Que faut-il faire d’autre à l’avenir ? Le Dr Hauser a appelé le secteur de la SEP à élaborer une définition de la guérison. “Nous devrions prendre l’exemple des thérapies anticancéreuses, où elles définissent ce que signifie un remède.” Dans le cas de la leucémie à cellules B, par exemple, les patients sont considérés comme guéris « s’ils restent totalement indemnes de maladie en termes de symptômes cliniques et de biomarqueurs de prolifération clonale pendant 4 ans. Ils ont moins de 1 % de risque de rechute au cours de leur vie. essentiellement guéri. Notre équivalent pourrait également être développé pour la SEP.
Il a souligné le Essai de phase 4 IMPACT MSune petite étude monocentrique de ocrélizumab, qui vient de terminer son recrutement et examinera l’effet du médicament sur des patients naïfs de traitement au moment de leur toute première crise. Le critère d’évaluation principal est les bandes oligoclonales dans 3 ans. “Je pense que d’autres études de ce type suivront probablement”, a déclaré le Dr Hauser.
Une intervention est-elle possible au stade présymptomatique ? Les cibles pourraient être des membres de familles comptant plusieurs parents affectés dont le test est positif pour la signature prédictive des anticorps et qui ont un score génétique élevé, a-t-il déclaré. “Nous pourrions peut-être faire un Virus d’Epstein-Barr essai d’intervention dans cette population. Ensuite, si nous avons le courage et sommes plus confiants dans nos biomarqueurs, peut-être même un essai thérapeutique, comme cela a été fait pour ces autres maladies. »
Quant aux thérapies de nouvelle génération, « nous devrons neutraliser plusieurs types de cellules, en particulier dans les maladies ultérieures », a-t-il déclaré. Les inhibiteurs de la tyrosine kinase Bruton “semblent être une classe de médicaments conçus pour les patients atteints de SEP, car ils n’attaquent pas seulement les cellules B, mais également les plasmablastes que les CD20 ne frappent pas et constituent le principal composant de la pathologie humorale dans les lésions chroniques de SEP. “.
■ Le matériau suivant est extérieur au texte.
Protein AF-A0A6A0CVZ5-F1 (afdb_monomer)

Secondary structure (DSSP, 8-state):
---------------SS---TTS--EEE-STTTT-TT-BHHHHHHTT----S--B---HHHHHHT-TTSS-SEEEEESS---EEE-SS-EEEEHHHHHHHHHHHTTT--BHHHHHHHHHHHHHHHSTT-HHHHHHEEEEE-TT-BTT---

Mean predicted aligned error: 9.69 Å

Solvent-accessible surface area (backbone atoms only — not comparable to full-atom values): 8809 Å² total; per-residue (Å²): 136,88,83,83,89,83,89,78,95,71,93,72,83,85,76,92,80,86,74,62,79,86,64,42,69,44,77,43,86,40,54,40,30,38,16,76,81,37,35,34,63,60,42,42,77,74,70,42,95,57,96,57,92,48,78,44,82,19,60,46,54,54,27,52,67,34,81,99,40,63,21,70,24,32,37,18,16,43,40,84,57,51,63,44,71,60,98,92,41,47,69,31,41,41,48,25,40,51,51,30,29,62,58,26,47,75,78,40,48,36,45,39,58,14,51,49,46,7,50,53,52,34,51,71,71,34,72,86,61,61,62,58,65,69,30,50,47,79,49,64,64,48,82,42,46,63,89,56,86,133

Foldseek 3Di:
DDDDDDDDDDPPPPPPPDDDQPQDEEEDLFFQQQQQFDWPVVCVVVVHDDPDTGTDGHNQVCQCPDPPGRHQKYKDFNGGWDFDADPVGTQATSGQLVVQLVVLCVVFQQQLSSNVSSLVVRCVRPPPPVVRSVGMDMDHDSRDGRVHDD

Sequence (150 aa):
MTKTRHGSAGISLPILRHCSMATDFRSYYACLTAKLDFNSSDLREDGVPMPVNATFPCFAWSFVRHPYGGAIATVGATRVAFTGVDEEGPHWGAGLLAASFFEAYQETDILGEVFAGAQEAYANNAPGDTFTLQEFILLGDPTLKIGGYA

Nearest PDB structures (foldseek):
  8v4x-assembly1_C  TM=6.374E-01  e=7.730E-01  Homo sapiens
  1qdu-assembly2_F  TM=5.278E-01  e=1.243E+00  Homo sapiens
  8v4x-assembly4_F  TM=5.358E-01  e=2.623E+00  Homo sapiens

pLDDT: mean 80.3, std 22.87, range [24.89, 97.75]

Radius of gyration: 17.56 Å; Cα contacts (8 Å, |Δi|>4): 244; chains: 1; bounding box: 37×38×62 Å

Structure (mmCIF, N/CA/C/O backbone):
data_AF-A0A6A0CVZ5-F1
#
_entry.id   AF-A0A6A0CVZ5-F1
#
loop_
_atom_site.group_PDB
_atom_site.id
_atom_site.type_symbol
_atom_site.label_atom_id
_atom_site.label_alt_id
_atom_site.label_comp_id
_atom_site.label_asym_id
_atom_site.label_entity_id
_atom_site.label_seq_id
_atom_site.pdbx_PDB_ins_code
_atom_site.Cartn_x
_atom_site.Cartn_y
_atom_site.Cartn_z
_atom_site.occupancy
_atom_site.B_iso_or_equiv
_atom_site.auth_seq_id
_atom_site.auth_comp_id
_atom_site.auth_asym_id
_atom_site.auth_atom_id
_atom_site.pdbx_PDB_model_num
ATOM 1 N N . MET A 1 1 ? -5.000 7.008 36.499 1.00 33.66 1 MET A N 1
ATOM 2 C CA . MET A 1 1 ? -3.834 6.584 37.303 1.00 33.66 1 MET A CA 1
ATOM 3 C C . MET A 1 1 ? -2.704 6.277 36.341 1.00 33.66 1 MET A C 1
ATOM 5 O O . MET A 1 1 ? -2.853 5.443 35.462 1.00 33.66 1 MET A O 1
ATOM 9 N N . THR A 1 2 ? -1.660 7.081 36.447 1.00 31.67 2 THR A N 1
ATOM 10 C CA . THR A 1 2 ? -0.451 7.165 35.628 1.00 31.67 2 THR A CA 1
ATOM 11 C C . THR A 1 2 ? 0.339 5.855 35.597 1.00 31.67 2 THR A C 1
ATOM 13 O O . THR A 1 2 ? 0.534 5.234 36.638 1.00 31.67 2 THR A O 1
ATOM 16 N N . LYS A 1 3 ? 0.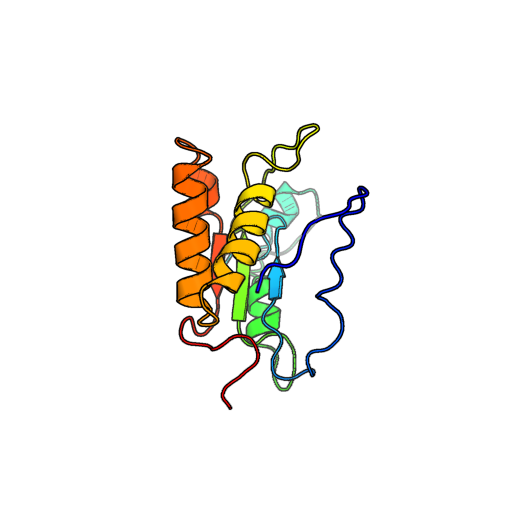856 5.464 34.423 1.00 28.48 3 LYS A N 1
ATOM 17 C CA . LYS A 1 3 ? 1.918 4.454 34.321 1.00 28.48 3 LYS A CA 1
ATOM 18 C C . LYS A 1 3 ? 3.158 5.095 33.702 1.00 28.48 3 LYS A C 1
ATOM 20 O O . LYS A 1 3 ? 3.184 5.463 32.533 1.00 28.48 3 LYS A O 1
ATOM 25 N N . THR A 1 4 ? 4.141 5.303 34.564 1.00 28.73 4 THR A N 1
ATOM 26 C CA . THR A 1 4 ? 5.464 5.879 34.322 1.00 28.73 4 THR A CA 1
ATOM 27 C C . THR A 1 4 ? 6.338 4.949 33.474 1.00 28.73 4 THR A C 1
ATOM 29 O O . THR A 1 4 ? 6.280 3.728 33.612 1.00 28.73 4 THR A O 1
ATOM 32 N N . ARG A 1 5 ? 7.160 5.554 32.606 1.00 39.94 5 ARG A N 1
ATOM 33 C CA . ARG A 1 5 ? 8.176 4.906 31.759 1.00 39.94 5 ARG A CA 1
ATOM 34 C C . ARG A 1 5 ? 9.395 4.458 32.581 1.00 39.94 5 ARG A C 1
ATOM 36 O O . ARG A 1 5 ? 9.861 5.212 33.426 1.00 39.94 5 ARG A O 1
ATOM 43 N N . HIS A 1 6 ? 9.984 3.319 32.219 1.00 27.38 6 HIS A N 1
ATOM 44 C CA . HIS A 1 6 ? 11.432 3.088 32.286 1.00 27.38 6 HIS A CA 1
ATOM 45 C C . HIS A 1 6 ? 11.864 2.281 31.053 1.00 27.38 6 HIS A C 1
ATOM 47 O O . HIS A 1 6 ? 11.118 1.429 30.577 1.00 27.38 6 HIS A O 1
ATOM 53 N N . GLY A 1 7 ? 13.011 2.660 30.486 1.00 26.14 7 GLY A N 1
ATOM 54 C CA . GLY A 1 7 ? 13.398 2.380 29.107 1.00 26.14 7 GLY A CA 1
ATOM 55 C C . GLY A 1 7 ? 14.220 1.116 28.876 1.00 26.14 7 GLY A C 1
ATOM 56 O O . GLY A 1 7 ? 14.746 0.517 29.805 1.00 26.14 7 GLY A O 1
ATOM 57 N N . SER A 1 8 ? 14.344 0.766 27.598 1.00 24.94 8 SER A N 1
ATOM 58 C CA . SER A 1 8 ? 15.576 0.364 26.908 1.00 24.94 8 SER A CA 1
ATOM 59 C C . SER A 1 8 ? 15.206 0.019 25.466 1.00 24.94 8 SER A C 1
ATOM 61 O O . SER A 1 8 ? 14.178 -0.608 25.224 1.00 24.94 8 SER A O 1
ATOM 63 N N . ALA A 1 9 ? 16.039 0.464 24.528 1.00 33.84 9 ALA A N 1
ATOM 64 C CA . ALA A 1 9 ? 15.898 0.276 23.093 1.00 33.84 9 ALA A CA 1
ATOM 65 C C . ALA A 1 9 ? 15.687 -1.195 22.699 1.00 33.84 9 ALA A C 1
ATOM 67 O O . ALA A 1 9 ? 16.358 -2.099 23.199 1.00 33.84 9 ALA A O 1
ATOM 68 N N . GLY A 1 10 ? 14.751 -1.398 21.776 1.00 24.89 10 GLY A N 1
ATOM 69 C CA . GLY A 1 10 ? 14.396 -2.686 21.204 1.00 24.89 10 GLY A CA 1
ATOM 70 C C . GLY A 1 10 ? 13.020 -2.578 20.569 1.00 24.89 10 GLY A C 1
ATOM 71 O O . GLY A 1 10 ? 12.022 -2.897 21.209 1.00 24.89 10 GLY A O 1
ATOM 72 N N . ILE A 1 11 ? 12.957 -2.107 19.321 1.00 29.30 11 ILE A N 1
ATOM 73 C CA . ILE A 1 11 ? 11.749 -2.195 18.494 1.00 29.30 11 ILE A CA 1
ATOM 74 C C . ILE A 1 11 ? 11.582 -3.677 18.122 1.00 29.30 11 ILE A C 1
ATOM 76 O O . ILE A 1 11 ? 11.914 -4.133 17.034 1.00 29.30 11 ILE A O 1
ATOM 80 N N . SER A 1 12 ? 11.149 -4.474 19.093 1.00 24.89 12 SER A N 1
ATOM 81 C CA . SER A 1 12 ? 10.522 -5.760 18.839 1.00 24.89 12 SER A CA 1
ATOM 82 C C . SER A 1 12 ? 9.123 -5.410 18.365 1.00 24.89 12 SER A C 1
ATOM 84 O O . SER A 1 12 ? 8.356 -4.902 19.172 1.00 24.89 12 SER A O 1
ATOM 86 N N . LEU A 1 13 ? 8.817 -5.592 17.076 1.00 31.86 13 LEU A N 1
ATOM 87 C CA . LEU A 1 13 ? 7.444 -5.625 16.562 1.00 31.86 13 LEU A CA 1
ATOM 88 C C . LEU A 1 13 ? 6.859 -7.003 16.923 1.00 31.86 13 LEU A C 1
ATOM 90 O O . LEU A 1 13 ? 7.119 -7.970 16.200 1.00 31.86 13 LEU A O 1
ATOM 94 N N . PRO A 1 14 ? 6.064 -7.163 17.997 1.00 29.78 14 PRO A N 1
ATOM 95 C CA . PRO A 1 14 ? 5.505 -8.442 18.378 1.00 29.78 14 PRO A CA 1
ATOM 96 C C . PRO A 1 14 ? 3.990 -8.343 18.178 1.00 29.78 14 PRO A C 1
ATOM 98 O O . PRO A 1 14 ? 3.239 -8.421 19.140 1.00 29.78 14 PRO A O 1
ATOM 101 N N . ILE A 1 15 ? 3.529 -8.055 16.955 1.00 35.09 15 ILE A N 1
ATOM 102 C CA . ILE A 1 15 ? 2.080 -7.966 16.669 1.00 35.09 15 ILE A CA 1
ATOM 103 C C . ILE A 1 15 ? 1.651 -8.930 15.548 1.00 35.09 15 ILE A C 1
ATOM 105 O O . ILE A 1 15 ? 0.480 -9.250 15.409 1.00 35.09 15 ILE A O 1
ATOM 109 N N . LEU A 1 16 ? 2.591 -9.558 14.835 1.00 34.28 16 LEU A N 1
ATOM 110 C CA . LEU A 1 16 ? 2.291 -10.522 13.763 1.00 34.28 16 LEU A CA 1
ATOM 111 C C . LEU A 1 16 ? 2.191 -11.989 14.229 1.00 34.28 16 LEU A C 1
ATOM 113 O O . LEU A 1 16 ? 2.517 -12.915 13.487 1.00 34.28 16 LEU A O 1
ATOM 117 N N . ARG A 1 17 ? 1.754 -12.243 15.468 1.00 30.12 17 ARG A N 1
ATOM 118 C CA . ARG A 1 17 ? 1.516 -13.612 15.958 1.00 30.12 17 ARG A CA 1
ATOM 119 C C . ARG A 1 17 ? 0.166 -13.740 16.652 1.00 30.12 17 ARG A C 1
ATOM 121 O O . ARG A 1 17 ? 0.115 -13.657 17.871 1.00 30.12 17 ARG A O 1
ATOM 128 N N . HIS A 1 18 ? -0.846 -14.065 15.847 1.00 30.23 18 HIS A N 1
ATOM 129 C CA . HIS A 1 18 ? -2.138 -14.712 16.150 1.00 30.23 18 HIS A CA 1
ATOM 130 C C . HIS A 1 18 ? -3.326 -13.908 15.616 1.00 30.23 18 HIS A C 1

Le Dr Hauser divulgue le conseil scientifique (Accure, Alector, Annexon), le conseil d’administration (Neurona), le conseil (BD, Moderna, NGM Bio) et le remboursement des voyages/assistance à la rédaction (Roche et Novartis).
Cet article a été initialement publié sur MDedge.comqui fait partie du réseau professionnel Medscape.